Probably the most obvious and least controversial result of the rise of TNCs is that many people now avail themselves of their services, suggesting that these firms offer real improvements in mobility. The more difficult near-term question is what the rise of TNCs means for the taxi industry economically and for the current set of regulations to which it is subject. TNCs offer strong efficiency benefits, but cities have come to rely on taxi operators to advance a number of social service and equity goals as well—goals whose attainment is for the most part cross-subsidized directly by taxi customers or indirectly by cab or medallion owners. Taxis often ferry riders with disabilities, and they also are an important means of mobility for low-income people unable to purchase or insure private vehicles. If TNCs harm or (at the extreme) eliminate the taxi industry in some markets, people with disabilities and low incomes could find themselves with fewer means of getting around in the absence of some public policy intervention. These issues are considered more fully in Chapter 8.

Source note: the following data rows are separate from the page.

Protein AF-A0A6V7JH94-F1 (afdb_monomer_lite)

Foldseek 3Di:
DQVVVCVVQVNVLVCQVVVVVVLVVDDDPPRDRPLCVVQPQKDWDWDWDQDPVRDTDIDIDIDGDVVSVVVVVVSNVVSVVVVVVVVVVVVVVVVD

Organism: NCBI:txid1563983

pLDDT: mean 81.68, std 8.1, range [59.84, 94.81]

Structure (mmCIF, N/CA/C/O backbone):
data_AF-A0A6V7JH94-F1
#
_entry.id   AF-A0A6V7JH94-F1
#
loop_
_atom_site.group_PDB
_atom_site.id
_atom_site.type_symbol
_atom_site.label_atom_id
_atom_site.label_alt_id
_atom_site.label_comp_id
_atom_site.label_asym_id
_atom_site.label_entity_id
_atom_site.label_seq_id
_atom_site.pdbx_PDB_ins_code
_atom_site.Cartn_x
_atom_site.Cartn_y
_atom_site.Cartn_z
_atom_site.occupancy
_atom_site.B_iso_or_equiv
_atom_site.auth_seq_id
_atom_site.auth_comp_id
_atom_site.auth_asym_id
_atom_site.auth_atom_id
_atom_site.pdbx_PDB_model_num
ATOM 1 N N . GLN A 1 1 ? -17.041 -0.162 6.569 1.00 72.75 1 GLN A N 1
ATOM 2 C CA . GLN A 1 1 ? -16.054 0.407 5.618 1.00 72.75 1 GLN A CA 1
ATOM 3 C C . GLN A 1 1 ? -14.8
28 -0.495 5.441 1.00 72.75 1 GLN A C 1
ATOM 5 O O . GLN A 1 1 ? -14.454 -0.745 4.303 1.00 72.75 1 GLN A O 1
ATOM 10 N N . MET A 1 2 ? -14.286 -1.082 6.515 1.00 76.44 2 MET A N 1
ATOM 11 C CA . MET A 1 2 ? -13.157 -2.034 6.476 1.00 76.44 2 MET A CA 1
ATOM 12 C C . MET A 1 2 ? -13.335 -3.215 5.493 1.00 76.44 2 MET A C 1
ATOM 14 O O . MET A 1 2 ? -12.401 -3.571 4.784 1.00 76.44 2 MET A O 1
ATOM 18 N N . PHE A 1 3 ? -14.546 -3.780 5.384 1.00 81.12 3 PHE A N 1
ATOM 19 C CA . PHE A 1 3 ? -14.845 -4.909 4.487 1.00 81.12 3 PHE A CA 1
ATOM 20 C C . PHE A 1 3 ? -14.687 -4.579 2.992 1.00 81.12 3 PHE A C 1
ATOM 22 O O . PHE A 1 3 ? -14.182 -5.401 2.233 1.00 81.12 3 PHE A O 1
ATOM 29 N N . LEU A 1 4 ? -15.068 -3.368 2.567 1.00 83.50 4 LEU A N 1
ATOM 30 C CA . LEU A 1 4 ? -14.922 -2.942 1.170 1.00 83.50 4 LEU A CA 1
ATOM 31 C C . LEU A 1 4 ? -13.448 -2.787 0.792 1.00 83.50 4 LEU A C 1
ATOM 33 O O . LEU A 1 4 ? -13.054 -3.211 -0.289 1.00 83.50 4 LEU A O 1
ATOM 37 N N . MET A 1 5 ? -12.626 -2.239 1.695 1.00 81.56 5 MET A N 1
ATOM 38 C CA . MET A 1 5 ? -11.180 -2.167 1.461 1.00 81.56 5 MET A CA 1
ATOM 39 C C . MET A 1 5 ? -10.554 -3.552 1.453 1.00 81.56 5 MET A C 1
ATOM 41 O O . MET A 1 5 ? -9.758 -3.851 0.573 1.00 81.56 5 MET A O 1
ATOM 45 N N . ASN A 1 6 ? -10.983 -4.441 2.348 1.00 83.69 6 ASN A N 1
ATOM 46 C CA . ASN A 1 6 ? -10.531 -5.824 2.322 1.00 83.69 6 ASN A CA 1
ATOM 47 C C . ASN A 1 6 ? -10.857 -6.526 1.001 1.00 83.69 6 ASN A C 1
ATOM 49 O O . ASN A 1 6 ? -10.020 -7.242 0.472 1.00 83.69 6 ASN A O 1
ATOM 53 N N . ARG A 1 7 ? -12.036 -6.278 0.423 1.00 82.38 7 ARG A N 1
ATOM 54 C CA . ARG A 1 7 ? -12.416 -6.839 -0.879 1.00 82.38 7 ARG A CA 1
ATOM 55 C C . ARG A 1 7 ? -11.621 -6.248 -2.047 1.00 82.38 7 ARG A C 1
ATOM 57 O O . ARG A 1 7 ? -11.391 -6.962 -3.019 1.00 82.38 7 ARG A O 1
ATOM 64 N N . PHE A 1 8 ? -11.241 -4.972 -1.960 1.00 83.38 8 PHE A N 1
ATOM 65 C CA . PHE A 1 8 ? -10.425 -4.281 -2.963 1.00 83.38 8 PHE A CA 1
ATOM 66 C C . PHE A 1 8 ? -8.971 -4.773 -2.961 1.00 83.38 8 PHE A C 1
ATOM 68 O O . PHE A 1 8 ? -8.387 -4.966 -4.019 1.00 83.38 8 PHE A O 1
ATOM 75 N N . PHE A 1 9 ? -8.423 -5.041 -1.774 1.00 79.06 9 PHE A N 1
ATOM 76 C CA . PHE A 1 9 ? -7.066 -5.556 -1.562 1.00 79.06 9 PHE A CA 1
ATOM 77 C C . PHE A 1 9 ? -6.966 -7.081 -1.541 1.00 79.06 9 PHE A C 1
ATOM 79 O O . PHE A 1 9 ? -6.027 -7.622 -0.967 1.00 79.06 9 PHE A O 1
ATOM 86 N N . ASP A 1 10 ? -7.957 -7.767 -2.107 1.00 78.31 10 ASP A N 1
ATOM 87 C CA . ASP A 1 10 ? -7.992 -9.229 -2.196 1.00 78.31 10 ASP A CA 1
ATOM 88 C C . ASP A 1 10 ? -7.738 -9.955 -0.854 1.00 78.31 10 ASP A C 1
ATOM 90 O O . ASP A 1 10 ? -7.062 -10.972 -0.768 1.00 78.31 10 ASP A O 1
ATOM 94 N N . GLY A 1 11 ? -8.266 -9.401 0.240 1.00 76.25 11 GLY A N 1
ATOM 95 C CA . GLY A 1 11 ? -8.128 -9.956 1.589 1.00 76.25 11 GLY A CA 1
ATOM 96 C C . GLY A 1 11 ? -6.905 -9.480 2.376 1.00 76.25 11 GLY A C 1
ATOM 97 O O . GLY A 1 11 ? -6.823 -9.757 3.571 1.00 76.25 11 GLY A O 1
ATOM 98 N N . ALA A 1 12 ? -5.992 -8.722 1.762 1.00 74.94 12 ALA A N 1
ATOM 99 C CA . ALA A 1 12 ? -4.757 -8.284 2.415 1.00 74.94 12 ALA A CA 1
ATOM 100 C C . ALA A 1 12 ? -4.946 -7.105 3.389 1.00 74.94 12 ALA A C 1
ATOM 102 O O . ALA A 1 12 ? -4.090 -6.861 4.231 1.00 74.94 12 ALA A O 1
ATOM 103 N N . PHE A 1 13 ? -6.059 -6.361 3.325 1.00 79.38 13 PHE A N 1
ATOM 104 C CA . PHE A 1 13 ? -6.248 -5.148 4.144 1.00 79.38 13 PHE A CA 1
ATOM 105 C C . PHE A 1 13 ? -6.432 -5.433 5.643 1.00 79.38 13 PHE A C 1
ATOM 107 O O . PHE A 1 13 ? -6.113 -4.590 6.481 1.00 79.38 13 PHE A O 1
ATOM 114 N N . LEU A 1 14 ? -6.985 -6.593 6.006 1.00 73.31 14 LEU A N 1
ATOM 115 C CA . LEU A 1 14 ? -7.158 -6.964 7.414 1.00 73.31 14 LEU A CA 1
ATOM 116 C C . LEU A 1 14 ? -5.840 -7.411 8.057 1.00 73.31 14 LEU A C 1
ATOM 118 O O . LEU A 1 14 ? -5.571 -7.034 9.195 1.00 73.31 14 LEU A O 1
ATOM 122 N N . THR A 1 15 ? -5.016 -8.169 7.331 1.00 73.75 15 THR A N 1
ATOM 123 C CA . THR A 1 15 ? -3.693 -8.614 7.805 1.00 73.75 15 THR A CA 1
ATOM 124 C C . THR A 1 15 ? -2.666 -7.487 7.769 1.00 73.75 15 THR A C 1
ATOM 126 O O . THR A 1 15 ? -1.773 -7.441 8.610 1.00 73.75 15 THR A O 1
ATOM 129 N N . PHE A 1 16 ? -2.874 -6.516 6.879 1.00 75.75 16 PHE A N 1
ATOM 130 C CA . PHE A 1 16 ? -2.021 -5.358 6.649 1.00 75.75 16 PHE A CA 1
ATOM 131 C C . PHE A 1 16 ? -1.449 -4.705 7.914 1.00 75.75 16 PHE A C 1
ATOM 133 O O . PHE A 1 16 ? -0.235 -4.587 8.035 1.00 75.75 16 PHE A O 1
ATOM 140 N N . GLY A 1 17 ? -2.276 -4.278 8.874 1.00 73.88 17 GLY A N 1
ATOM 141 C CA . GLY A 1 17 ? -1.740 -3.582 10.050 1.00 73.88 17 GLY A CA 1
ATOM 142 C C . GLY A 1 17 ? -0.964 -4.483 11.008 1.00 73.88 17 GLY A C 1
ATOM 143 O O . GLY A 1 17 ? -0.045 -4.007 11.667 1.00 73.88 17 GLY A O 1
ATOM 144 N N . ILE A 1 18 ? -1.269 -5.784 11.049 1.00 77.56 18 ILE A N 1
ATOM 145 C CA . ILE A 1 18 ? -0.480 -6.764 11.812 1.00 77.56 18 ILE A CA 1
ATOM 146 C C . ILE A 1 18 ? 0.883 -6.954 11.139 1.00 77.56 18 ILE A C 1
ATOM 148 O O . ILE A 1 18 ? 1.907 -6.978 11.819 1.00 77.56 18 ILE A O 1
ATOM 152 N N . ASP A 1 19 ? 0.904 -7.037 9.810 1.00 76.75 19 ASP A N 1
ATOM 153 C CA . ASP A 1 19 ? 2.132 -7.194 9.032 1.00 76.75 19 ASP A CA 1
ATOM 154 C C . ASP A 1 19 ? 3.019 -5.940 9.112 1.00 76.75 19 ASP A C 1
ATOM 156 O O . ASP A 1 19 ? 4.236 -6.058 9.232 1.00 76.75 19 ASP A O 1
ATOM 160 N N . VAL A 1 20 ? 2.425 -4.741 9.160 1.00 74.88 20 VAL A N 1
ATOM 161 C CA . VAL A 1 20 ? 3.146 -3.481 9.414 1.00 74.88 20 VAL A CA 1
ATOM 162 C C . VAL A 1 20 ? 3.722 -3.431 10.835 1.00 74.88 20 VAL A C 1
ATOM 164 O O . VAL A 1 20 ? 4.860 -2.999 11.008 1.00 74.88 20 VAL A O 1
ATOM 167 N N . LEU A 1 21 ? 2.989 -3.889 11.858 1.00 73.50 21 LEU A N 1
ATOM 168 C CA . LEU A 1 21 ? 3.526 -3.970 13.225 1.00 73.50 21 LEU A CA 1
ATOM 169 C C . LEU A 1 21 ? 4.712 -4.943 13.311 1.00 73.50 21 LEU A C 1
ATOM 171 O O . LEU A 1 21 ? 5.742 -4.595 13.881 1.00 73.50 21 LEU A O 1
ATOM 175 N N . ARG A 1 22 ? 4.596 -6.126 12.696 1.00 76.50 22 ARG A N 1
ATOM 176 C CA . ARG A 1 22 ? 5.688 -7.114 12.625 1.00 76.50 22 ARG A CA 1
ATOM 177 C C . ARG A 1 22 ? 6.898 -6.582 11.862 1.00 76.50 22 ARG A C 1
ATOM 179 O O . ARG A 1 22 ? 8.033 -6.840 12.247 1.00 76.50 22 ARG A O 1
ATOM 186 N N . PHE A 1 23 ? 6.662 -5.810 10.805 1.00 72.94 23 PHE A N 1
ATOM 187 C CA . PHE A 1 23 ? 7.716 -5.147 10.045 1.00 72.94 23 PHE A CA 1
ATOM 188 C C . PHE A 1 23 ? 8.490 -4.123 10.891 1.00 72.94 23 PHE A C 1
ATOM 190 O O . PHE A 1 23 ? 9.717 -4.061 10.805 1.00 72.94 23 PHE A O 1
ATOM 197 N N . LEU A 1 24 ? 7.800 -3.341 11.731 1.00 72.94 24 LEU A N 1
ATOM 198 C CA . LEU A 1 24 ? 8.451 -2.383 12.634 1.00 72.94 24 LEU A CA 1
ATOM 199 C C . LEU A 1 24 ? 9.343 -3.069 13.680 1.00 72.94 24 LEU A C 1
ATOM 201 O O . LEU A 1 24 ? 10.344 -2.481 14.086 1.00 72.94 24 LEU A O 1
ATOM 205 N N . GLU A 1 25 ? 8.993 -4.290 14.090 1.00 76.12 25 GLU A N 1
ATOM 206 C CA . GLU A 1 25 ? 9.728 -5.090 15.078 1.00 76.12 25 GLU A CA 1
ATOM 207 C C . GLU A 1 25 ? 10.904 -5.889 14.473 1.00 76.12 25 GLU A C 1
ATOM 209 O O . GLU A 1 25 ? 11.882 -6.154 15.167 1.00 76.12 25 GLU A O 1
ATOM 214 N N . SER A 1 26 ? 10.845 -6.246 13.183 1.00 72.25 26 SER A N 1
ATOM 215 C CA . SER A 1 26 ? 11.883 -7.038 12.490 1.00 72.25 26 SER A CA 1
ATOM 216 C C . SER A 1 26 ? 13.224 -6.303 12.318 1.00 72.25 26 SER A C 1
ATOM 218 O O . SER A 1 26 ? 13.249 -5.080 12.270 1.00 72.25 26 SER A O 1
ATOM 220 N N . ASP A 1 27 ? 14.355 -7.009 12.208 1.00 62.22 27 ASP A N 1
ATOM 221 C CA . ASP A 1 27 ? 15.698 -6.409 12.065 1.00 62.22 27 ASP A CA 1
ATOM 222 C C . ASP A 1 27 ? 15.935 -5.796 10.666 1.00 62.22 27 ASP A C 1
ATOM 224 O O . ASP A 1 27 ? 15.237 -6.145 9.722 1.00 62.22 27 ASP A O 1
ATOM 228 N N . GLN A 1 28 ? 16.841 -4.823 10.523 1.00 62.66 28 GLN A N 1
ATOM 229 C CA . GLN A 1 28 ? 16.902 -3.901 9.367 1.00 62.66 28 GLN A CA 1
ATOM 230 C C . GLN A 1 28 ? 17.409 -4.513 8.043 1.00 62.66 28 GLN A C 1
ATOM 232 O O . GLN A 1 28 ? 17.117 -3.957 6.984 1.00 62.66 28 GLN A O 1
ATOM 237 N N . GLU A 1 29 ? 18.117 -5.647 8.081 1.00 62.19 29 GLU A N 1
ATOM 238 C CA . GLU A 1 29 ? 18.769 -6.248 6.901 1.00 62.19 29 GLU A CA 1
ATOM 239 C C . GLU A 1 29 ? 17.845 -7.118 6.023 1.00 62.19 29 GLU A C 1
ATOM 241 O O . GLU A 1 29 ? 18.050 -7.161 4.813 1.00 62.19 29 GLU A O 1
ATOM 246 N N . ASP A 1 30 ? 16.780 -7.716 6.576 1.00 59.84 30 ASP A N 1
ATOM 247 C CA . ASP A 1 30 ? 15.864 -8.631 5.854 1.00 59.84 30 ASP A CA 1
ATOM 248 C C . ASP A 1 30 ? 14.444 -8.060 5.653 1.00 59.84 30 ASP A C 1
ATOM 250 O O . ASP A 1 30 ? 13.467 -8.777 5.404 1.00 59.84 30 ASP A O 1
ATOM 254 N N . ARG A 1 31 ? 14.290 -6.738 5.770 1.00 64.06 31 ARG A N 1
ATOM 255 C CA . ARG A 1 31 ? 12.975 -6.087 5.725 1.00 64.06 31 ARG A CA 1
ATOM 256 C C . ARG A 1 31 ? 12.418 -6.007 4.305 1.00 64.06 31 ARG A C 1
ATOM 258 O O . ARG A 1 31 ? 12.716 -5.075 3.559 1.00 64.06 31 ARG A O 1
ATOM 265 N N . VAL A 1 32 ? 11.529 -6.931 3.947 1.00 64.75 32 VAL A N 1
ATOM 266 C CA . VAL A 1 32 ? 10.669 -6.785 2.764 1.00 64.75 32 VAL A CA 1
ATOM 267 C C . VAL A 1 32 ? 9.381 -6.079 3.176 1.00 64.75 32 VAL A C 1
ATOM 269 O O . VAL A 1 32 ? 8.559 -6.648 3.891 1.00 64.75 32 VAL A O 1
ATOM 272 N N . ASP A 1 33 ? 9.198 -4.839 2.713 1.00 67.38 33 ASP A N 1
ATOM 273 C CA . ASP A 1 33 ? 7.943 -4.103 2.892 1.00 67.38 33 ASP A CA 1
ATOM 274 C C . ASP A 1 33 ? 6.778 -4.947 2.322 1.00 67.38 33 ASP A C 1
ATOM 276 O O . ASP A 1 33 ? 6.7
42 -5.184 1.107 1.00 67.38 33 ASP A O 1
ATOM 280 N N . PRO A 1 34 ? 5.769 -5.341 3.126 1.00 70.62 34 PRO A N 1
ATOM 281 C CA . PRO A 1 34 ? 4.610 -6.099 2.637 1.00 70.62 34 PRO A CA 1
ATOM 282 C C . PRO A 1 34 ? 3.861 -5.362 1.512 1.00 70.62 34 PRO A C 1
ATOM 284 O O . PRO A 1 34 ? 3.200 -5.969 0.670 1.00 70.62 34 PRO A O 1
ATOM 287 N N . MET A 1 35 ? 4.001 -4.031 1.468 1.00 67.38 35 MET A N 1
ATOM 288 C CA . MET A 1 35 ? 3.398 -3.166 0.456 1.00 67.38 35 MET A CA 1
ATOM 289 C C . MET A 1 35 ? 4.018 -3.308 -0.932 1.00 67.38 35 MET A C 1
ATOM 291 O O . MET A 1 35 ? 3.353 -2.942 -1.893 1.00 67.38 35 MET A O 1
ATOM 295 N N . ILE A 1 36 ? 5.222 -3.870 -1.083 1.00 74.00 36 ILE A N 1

During this time of uncertainty and transition in mobility services, the ultimate impact of TNCs on the taxi industry is unknown. Perhaps the two services will coexist to the extent that regulators equalize their regulatory treatment to some degree. It is not clear, however, whether or how to make taxis more competitive with TNCs. The taxi industry is responding to the competition from TNCs by beginning to adopt technologies that match passengers with drivers. On the other hand, regulating TNCs more heavily could undermine many of their price and responsiveness advantages (if, for instance, controls on surge pricing were applied to the currently variable TNC fares). Reducing some or many of the pricing and supply regulations imposed on taxis might be a better approach to leveling the taxi–TNC playing field, and some regulating authorities have recently moved in this direction. Lessons from taxi deregulation suggest that allowing TNCs to compete in the street-hail market would lead to oversupply and excess competition; thus, the street-hail business does not appear to be a promising area for lighter regulation. Opening up competition in the dispatch market, by contrast, appears to hold promise for consumers. However, a less regulated taxi industry
competing with TNCs would be very different from what currently exists in those jurisdictions where medallion holders (for example) are guaranteed a good deal of heavily regulated market power in exchange for agreeing to provide equity-based social services. If TNCs continue to erode the demand for taxis in for-hire transportation, regulating authorities may have a more difficult time attaching conditions to taxi licenses for purposes of geographic coverage and service for passengers with disabilities.